Кто-нибудь видел это раньше или есть какие-либо предложения о том, как решить эту проблему?

Это может быть доброкачественным или злокачественным. Будем надеяться на доброту: на вашей машине работает что-то, что думает, что знает лучше, чем ARP, и обновляет таблицу ARP «вручную». Я подозреваю что-то вроде брандмауэра или другого типа программы защиты конечных точек, но если вы действительно не можете отследить это, просматривая то, что установлено, то единственный выход - это использовать мощные инструменты аудита, такие как WPR / WPA или ProcessInternals, позволить им сделать свое дело, а затем связать события обратно.
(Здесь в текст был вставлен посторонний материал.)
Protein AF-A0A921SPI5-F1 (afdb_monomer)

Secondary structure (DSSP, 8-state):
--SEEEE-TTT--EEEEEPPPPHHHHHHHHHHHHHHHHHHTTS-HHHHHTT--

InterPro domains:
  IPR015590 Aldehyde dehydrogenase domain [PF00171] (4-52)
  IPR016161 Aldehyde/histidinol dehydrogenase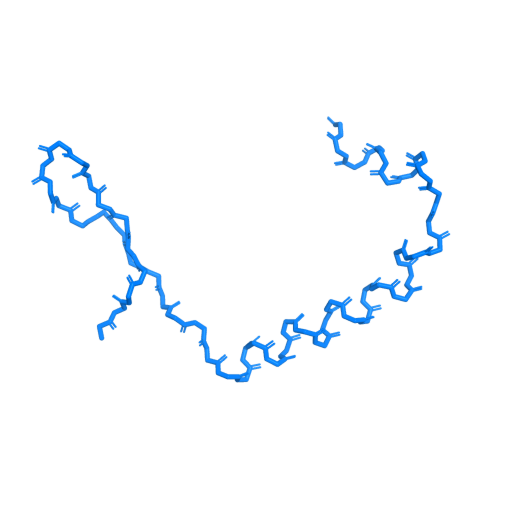 [SSF53720] (4-52)
  IPR016162 Aldehyde dehydrogenase, N-terminal [G3DSA:3.40.605.10] (2-53)

Organism: NCBI:txid1033736

Solvent-accessible surface area (backbone atoms only — not comparable to full-atom values): 3400 Å² total; per-residue (Å²): 133,62,88,42,64,44,62,40,89,89,78,69,45,79,76,47,76,43,78,72,80,50,74,67,56,51,52,49,52,51,51,54,50,59,59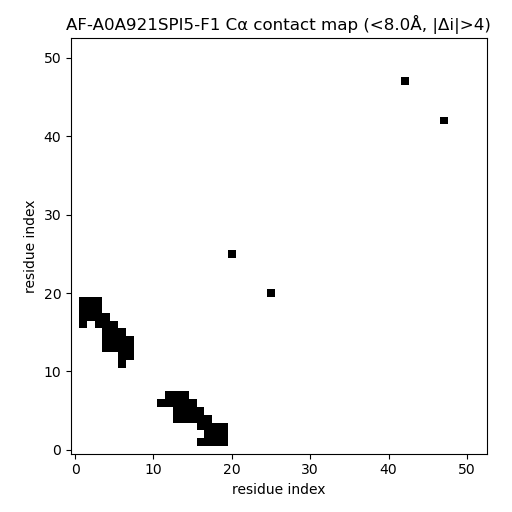,52,43,68,60,56,70,73,57,51,69,69,66,58,50,66,74,79,110

pLDDT: mean 95.58, std 6.85, range [61.06, 98.75]

Structure (mmCIF, N/CA/C/O backbone):
data_AF-A0A921SPI5-F1
#
_entry.id   AF-A0A921SPI5-F1
#
loop_
_atom_site.group_PDB
_atom_site.id
_atom_site.type_symbol
_atom_site.label_atom_id
_atom_site.label_alt_id
_atom_site.label_comp_id
_atom_site.label_asym_id
_atom_site.label_entity_id
_atom_site.label_seq_id
_atom_site.pdbx_PDB_ins_code
_atom_site.Cartn_x
_atom_site.Cartn_y
_atom_site.Cartn_z
_atom_site.occupancy
_atom_site.B_iso_or_equiv
_atom_site.auth_seq_id
_atom_site.auth_comp_id
_atom_site.auth_asym_id
_atom_site.auth_atom_id
_atom_site.pdbx_PDB_model_num
ATOM 1 N N . MET A 1 1 ? -17.854 -2.893 14.951 1.00 61.06 1 MET A N 1
ATOM 2 C CA . MET A 1 1 ? -17.133 -1.723 15.495 1.00 61.06 1 MET A CA 1
ATOM 3 C C . MET A 1 1 ? -15.828 -1.634 14.732 1.00 61.06 1 MET A C 1
ATOM 5 O O . MET A 1 1 ? -15.197 -2.676 14.593 1.00 61.06 1 MET A O 1
ATOM 9 N N . SER A 1 2 ? -15.484 -0.483 14.150 1.00 69.50 2 SER A N 1
ATOM 10 C CA . SER A 1 2 ? -14.212 -0.390 13.433 1.00 69.50 2 SER A CA 1
ATOM 11 C C . SER A 1 2 ? -13.049 -0.172 14.397 1.00 69.50 2 SER A C 1
ATOM 13 O O . SER A 1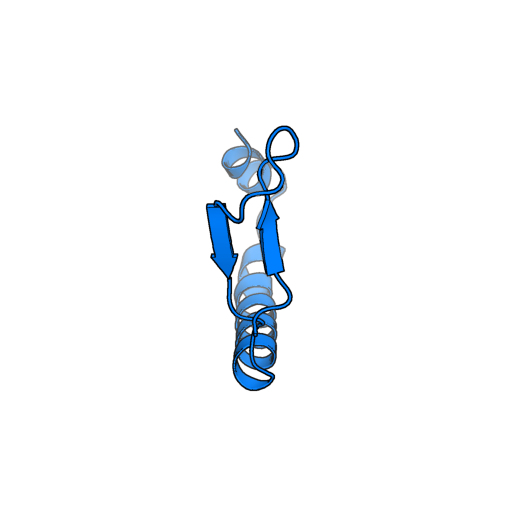 2 ? -13.200 0.548 15.380 1.00 69.50 2 SER A O 1
ATOM 15 N N . ILE A 1 3 ? -11.905 -0.796 14.112 1.00 85.12 3 ILE A N 1
ATOM 16 C CA . ILE A 1 3 ? -10.668 -0.643 14.891 1.00 85.12 3 ILE A CA 1
ATOM 17 C C . ILE A 1 3 ? -9.976 0.686 14.544 1.00 85.12 3 ILE A C 1
ATOM 19 O O . ILE A 1 3 ? -9.311 1.279 15.390 1.00 85.12 3 ILE A O 1
ATOM 23 N N . TYR A 1 4 ? -10.148 1.178 13.314 1.00 95.50 4 TYR A N 1
ATOM 24 C CA . TYR A 1 4 ? -9.514 2.408 12.844 1.00 95.50 4 TYR A CA 1
ATOM 25 C C . TYR A 1 4 ? -10.448 3.601 13.018 1.00 95.50 4 TYR A C 1
ATOM 27 O O . TYR A 1 4 ? -11.534 3.654 12.437 1.00 95.50 4 TYR A O 1
ATOM 35 N N . GLN A 1 5 ? -10.007 4.573 13.807 1.00 96.31 5 GLN A N 1
ATOM 36 C CA . GLN A 1 5 ? -10.736 5.806 14.063 1.00 96.31 5 GLN A CA 1
ATOM 37 C C . GLN A 1 5 ? -9.772 6.953 14.351 1.00 96.31 5 GLN A C 1
ATOM 39 O O . GLN A 1 5 ? -8.659 6.738 14.835 1.00 96.31 5 GLN A O 1
ATOM 44 N N . VAL A 1 6 ? -10.221 8.171 14.073 1.00 96.81 6 VAL A N 1
ATOM 45 C CA . VAL A 1 6 ? -9.519 9.402 14.434 1.00 96.81 6 VAL A CA 1
ATOM 46 C C . VAL A 1 6 ? -10.156 9.952 15.697 1.00 96.81 6 VAL A C 1
ATOM 48 O O . VAL A 1 6 ? -11.365 10.173 15.750 1.00 96.81 6 VAL A O 1
ATOM 51 N N . LEU A 1 7 ? -9.327 10.176 16.711 1.00 97.06 7 LEU A N 1
ATOM 52 C CA . LEU A 1 7 ? -9.720 10.761 17.986 1.00 97.06 7 LEU A CA 1
ATOM 53 C C . LEU A 1 7 ? -9.111 12.153 18.112 1.00 97.06 7 LEU A C 1
ATOM 55 O O . LEU A 1 7 ? -7.933 12.350 17.806 1.00 97.06 7 LEU A O 1
ATOM 59 N N . ASN A 1 8 ? -9.891 13.106 18.614 1.00 96.88 8 ASN A N 1
ATOM 60 C CA . ASN A 1 8 ? -9.350 14.381 19.058 1.00 96.88 8 ASN A CA 1
ATOM 61 C C . ASN A 1 8 ? -8.539 14.149 20.350 1.00 96.88 8 ASN A C 1
ATOM 63 O O . ASN A 1 8 ? -9.124 13.752 21.359 1.00 96.88 8 ASN A O 1
ATOM 67 N N . PRO A 1 9 ? -7.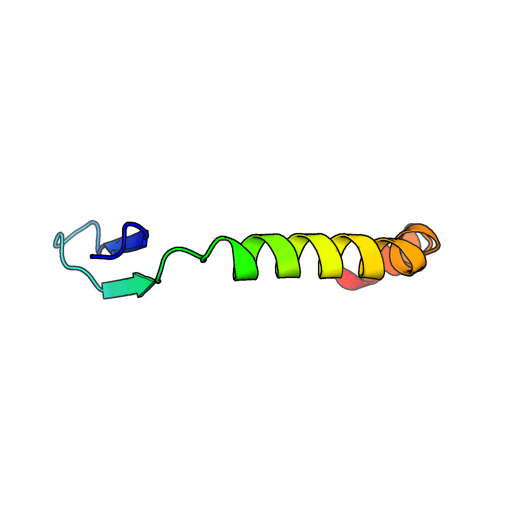220 14.413 20.373 1.00 96.56 9 PRO A N 1
ATOM 68 C CA . PRO A 1 9 ? -6.398 14.133 21.550 1.00 96.56 9 PRO A CA 1
ATOM 69 C C . PRO A 1 9 ? -6.695 15.059 22.739 1.00 96.56 9 PRO A C 1
ATOM 71 O O . PRO A 1 9 ? -6.355 14.716 23.867 1.00 96.56 9 PRO A O 1
ATOM 74 N N . ALA A 1 10 ? -7.314 16.222 22.509 1.00 97.31 10 ALA A N 1
ATOM 75 C CA . ALA A 1 10 ? -7.654 17.172 23.565 1.00 97.31 10 ALA A CA 1
ATOM 76 C C . ALA A 1 10 ? -8.998 16.857 24.244 1.00 97.31 10 ALA A C 1
ATOM 78 O O . ALA A 1 10 ? -9.146 17.127 25.433 1.00 97.31 10 ALA A O 1
ATOM 79 N N . THR A 1 11 ? -9.970 16.303 23.508 1.00 96.44 11 THR A N 1
ATOM 80 C CA . THR A 1 11 ? -11.332 16.040 24.023 1.00 96.44 11 THR A CA 1
ATOM 81 C C . THR A 1 11 ? -11.655 14.557 24.191 1.00 96.44 11 THR A C 1
ATOM 83 O O . THR A 1 11 ? -12.562 14.213 24.942 1.00 96.44 11 THR A O 1
ATOM 86 N N . GLY A 1 12 ? -10.921 13.666 23.520 1.00 94.81 12 GLY A N 1
ATOM 87 C CA . GLY A 1 12 ? -11.194 12.226 23.495 1.00 94.81 12 GLY A CA 1
ATOM 88 C C . GLY A 1 12 ? -12.357 11.822 22.583 1.00 94.81 12 GLY A C 1
ATOM 89 O O . GLY A 1 12 ? -12.752 10.659 22.581 1.00 94.81 12 GLY A O 1
ATOM 90 N N . GLU A 1 13 ? -12.914 12.755 21.811 1.00 97.44 13 GLU A N 1
ATOM 91 C CA . GLU A 1 13 ? -14.056 12.495 20.932 1.00 97.44 13 GLU A CA 1
ATOM 92 C C . GLU A 1 13 ? -13.631 11.830 19.619 1.00 97.44 13 GLU A C 1
ATOM 94 O O . GLU A 1 13 ? -12.594 12.167 19.040 1.00 97.44 13 GLU A O 1
ATOM 99 N N . VAL A 1 14 ? -14.458 10.901 19.130 1.00 96.25 14 VAL A N 1
ATOM 100 C CA 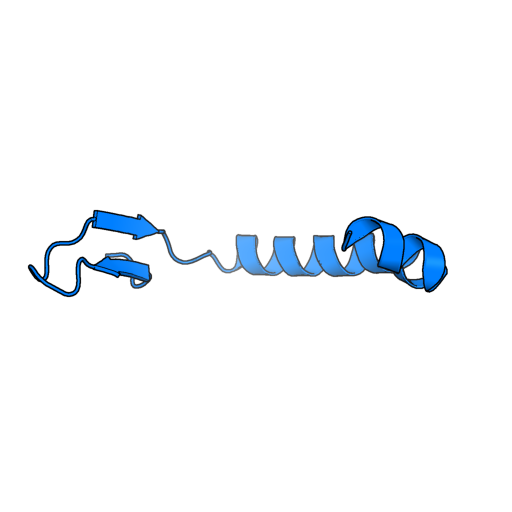. VAL A 1 14 ? -14.281 10.272 17.814 1.00 96.25 14 VAL A CA 1
ATOM 101 C C . VAL A 1 14 ? -14.719 11.257 16.737 1.00 96.25 14 VAL A C 1
ATOM 103 O O . VAL A 1 14 ? -15.882 11.647 16.682 1.00 96.25 14 VAL A O 1
ATOM 106 N N . VAL A 1 15 ? -13.777 11.640 15.881 1.00 96.31 15 VAL A N 1
ATOM 107 C CA . VAL A 1 15 ? -14.005 12.544 14.747 1.00 96.31 15 VAL A CA 1
ATOM 108 C C . VAL A 1 15 ? -14.447 11.761 13.515 1.00 96.31 15 VAL A C 1
ATOM 110 O O . VAL A 1 15 ? -15.309 12.221 12.778 1.00 96.31 15 VAL A O 1
ATOM 113 N N . GLU A 1 16 ? -13.859 10.584 13.292 1.00 96.75 16 GLU A N 1
ATOM 114 C CA . GLU A 1 16 ? -14.134 9.763 12.112 1.00 96.75 16 GLU A CA 1
ATOM 115 C C . GLU A 1 16 ? -13.800 8.290 12.373 1.00 96.75 16 GLU A C 1
ATOM 117 O O . GLU A 1 16 ? -12.920 7.983 13.184 1.00 96.75 16 GLU A O 1
ATOM 122 N N . THR A 1 17 ? -14.460 7.376 11.659 1.00 96.06 17 THR A N 1
ATOM 123 C CA . THR A 1 17 ? -14.175 5.935 11.709 1.00 96.06 17 THR A CA 1
ATOM 124 C C . THR A 1 17 ? -14.008 5.356 10.311 1.00 96.06 17 THR A C 1
ATOM 126 O O . THR A 1 17 ? -14.751 5.687 9.395 1.00 96.06 17 THR A O 1
ATOM 129 N N . TYR A 1 18 ? -13.066 4.432 10.146 1.00 95.44 18 TYR A N 1
ATOM 130 C CA . TYR A 1 18 ? -12.757 3.826 8.851 1.00 95.44 18 TYR A CA 1
ATOM 131 C C . TYR A 1 18 ? -12.878 2.320 8.953 1.00 95.44 18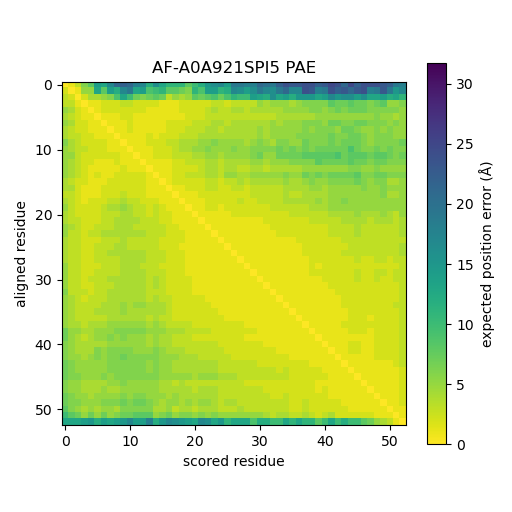 TYR A C 1
ATOM 133 O O . TYR A 1 18 ? -12.229 1.761 9.830 1.00 95.44 18 TYR A O 1
ATOM 141 N N . PRO A 1 19 ? -13.660 1.634 8.107 1.00 94.62 19 PRO A N 1
ATOM 142 C CA . PRO A 1 19 ? -13.799 0.184 8.183 1.00 94.62 19 PRO A CA 1
ATOM 143 C C . PRO A 1 19 ? -12.453 -0.523 7.980 1.00 94.62 19 PRO A C 1
ATOM 145 O O . PRO A 1 19 ? -11.621 -0.098 7.178 1.00 94.62 19 PRO A O 1
ATOM 148 N N . THR A 1 20 ? -12.250 -1.630 8.691 1.00 95.06 20 THR A N 1
ATOM 149 C CA . THR A 1 20 ? -11.152 -2.557 8.399 1.00 95.06 20 THR A CA 1
ATOM 150 C C . THR A 1 20 ? -11.386 -3.191 7.030 1.00 95.06 20 THR A C 1
ATOM 152 O O . THR A 1 20 ? -12.511 -3.584 6.719 1.00 95.06 20 THR A O 1
ATOM 155 N N . ALA A 1 21 ? -10.332 -3.279 6.219 1.00 95.44 21 ALA A N 1
ATOM 156 C CA . ALA A 1 21 ? -10.410 -3.934 4.921 1.00 95.44 21 ALA A CA 1
ATOM 157 C C . ALA A 1 21 ? -10.783 -5.417 5.077 1.00 95.44 21 ALA A C 1
ATOM 159 O O . ALA A 1 21 ? -10.306 -6.079 6.001 1.00 95.44 21 ALA A O 1
ATOM 160 N N . THR A 1 22 ? -11.620 -5.929 4.174 1.00 96.31 22 THR A N 1
ATOM 161 C CA . THR A 1 22 ? -11.929 -7.365 4.112 1.00 96.31 22 THR A CA 1
ATOM 162 C C . THR A 1 22 ? -10.779 -8.144 3.478 1.00 96.31 22 THR A C 1
ATOM 164 O O . THR A 1 22 ? -9.930 -7.569 2.789 1.00 96.31 22 THR A O 1
ATOM 167 N N . ASP A 1 23 ? -10.774 -9.463 3.658 1.00 98.00 23 ASP A N 1
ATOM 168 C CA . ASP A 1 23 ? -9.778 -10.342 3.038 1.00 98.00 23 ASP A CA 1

Это может быть злонамеренно: классическая атака «человек посередине» состоит в том, чтобы разослать ARP, претендующий на роль Алисы, когда вы действительно Боб: каждый обновляет свой кеш, и с тех пор все, кто отправляет Алисе, думают, что разговаривают с ней. когда на самом деле их движение идет к Бобу. Или (иным способом) кто-то вломится в вашу машину и настроит статические ARP для «неправильных» целей.

Старая стратегия победы над первым, кстати, состоит в том, чтобы настроить статические записи ARP для всех локальных целей, с которыми вы хотите общаться. Во-вторых, хорошо, если злоумышленник находится на вашей машине, уже слишком поздно.

Я столкнулся с этим пару лет назад, когда я установил избыточные брандмауэры для клиента. Их сервер 2003 года был отведен для удаления после установки нового контроллера домена, поэтому я добавил временное исправление для сброса кэша arp каждые 2 минуты. Я просто использовал планировщик задач для запуска «arp -d» каждые пару минут, поэтому, если брандмауэры поменяли обязанности, DC все равно имел бы доступ в Интернет для служб DNS.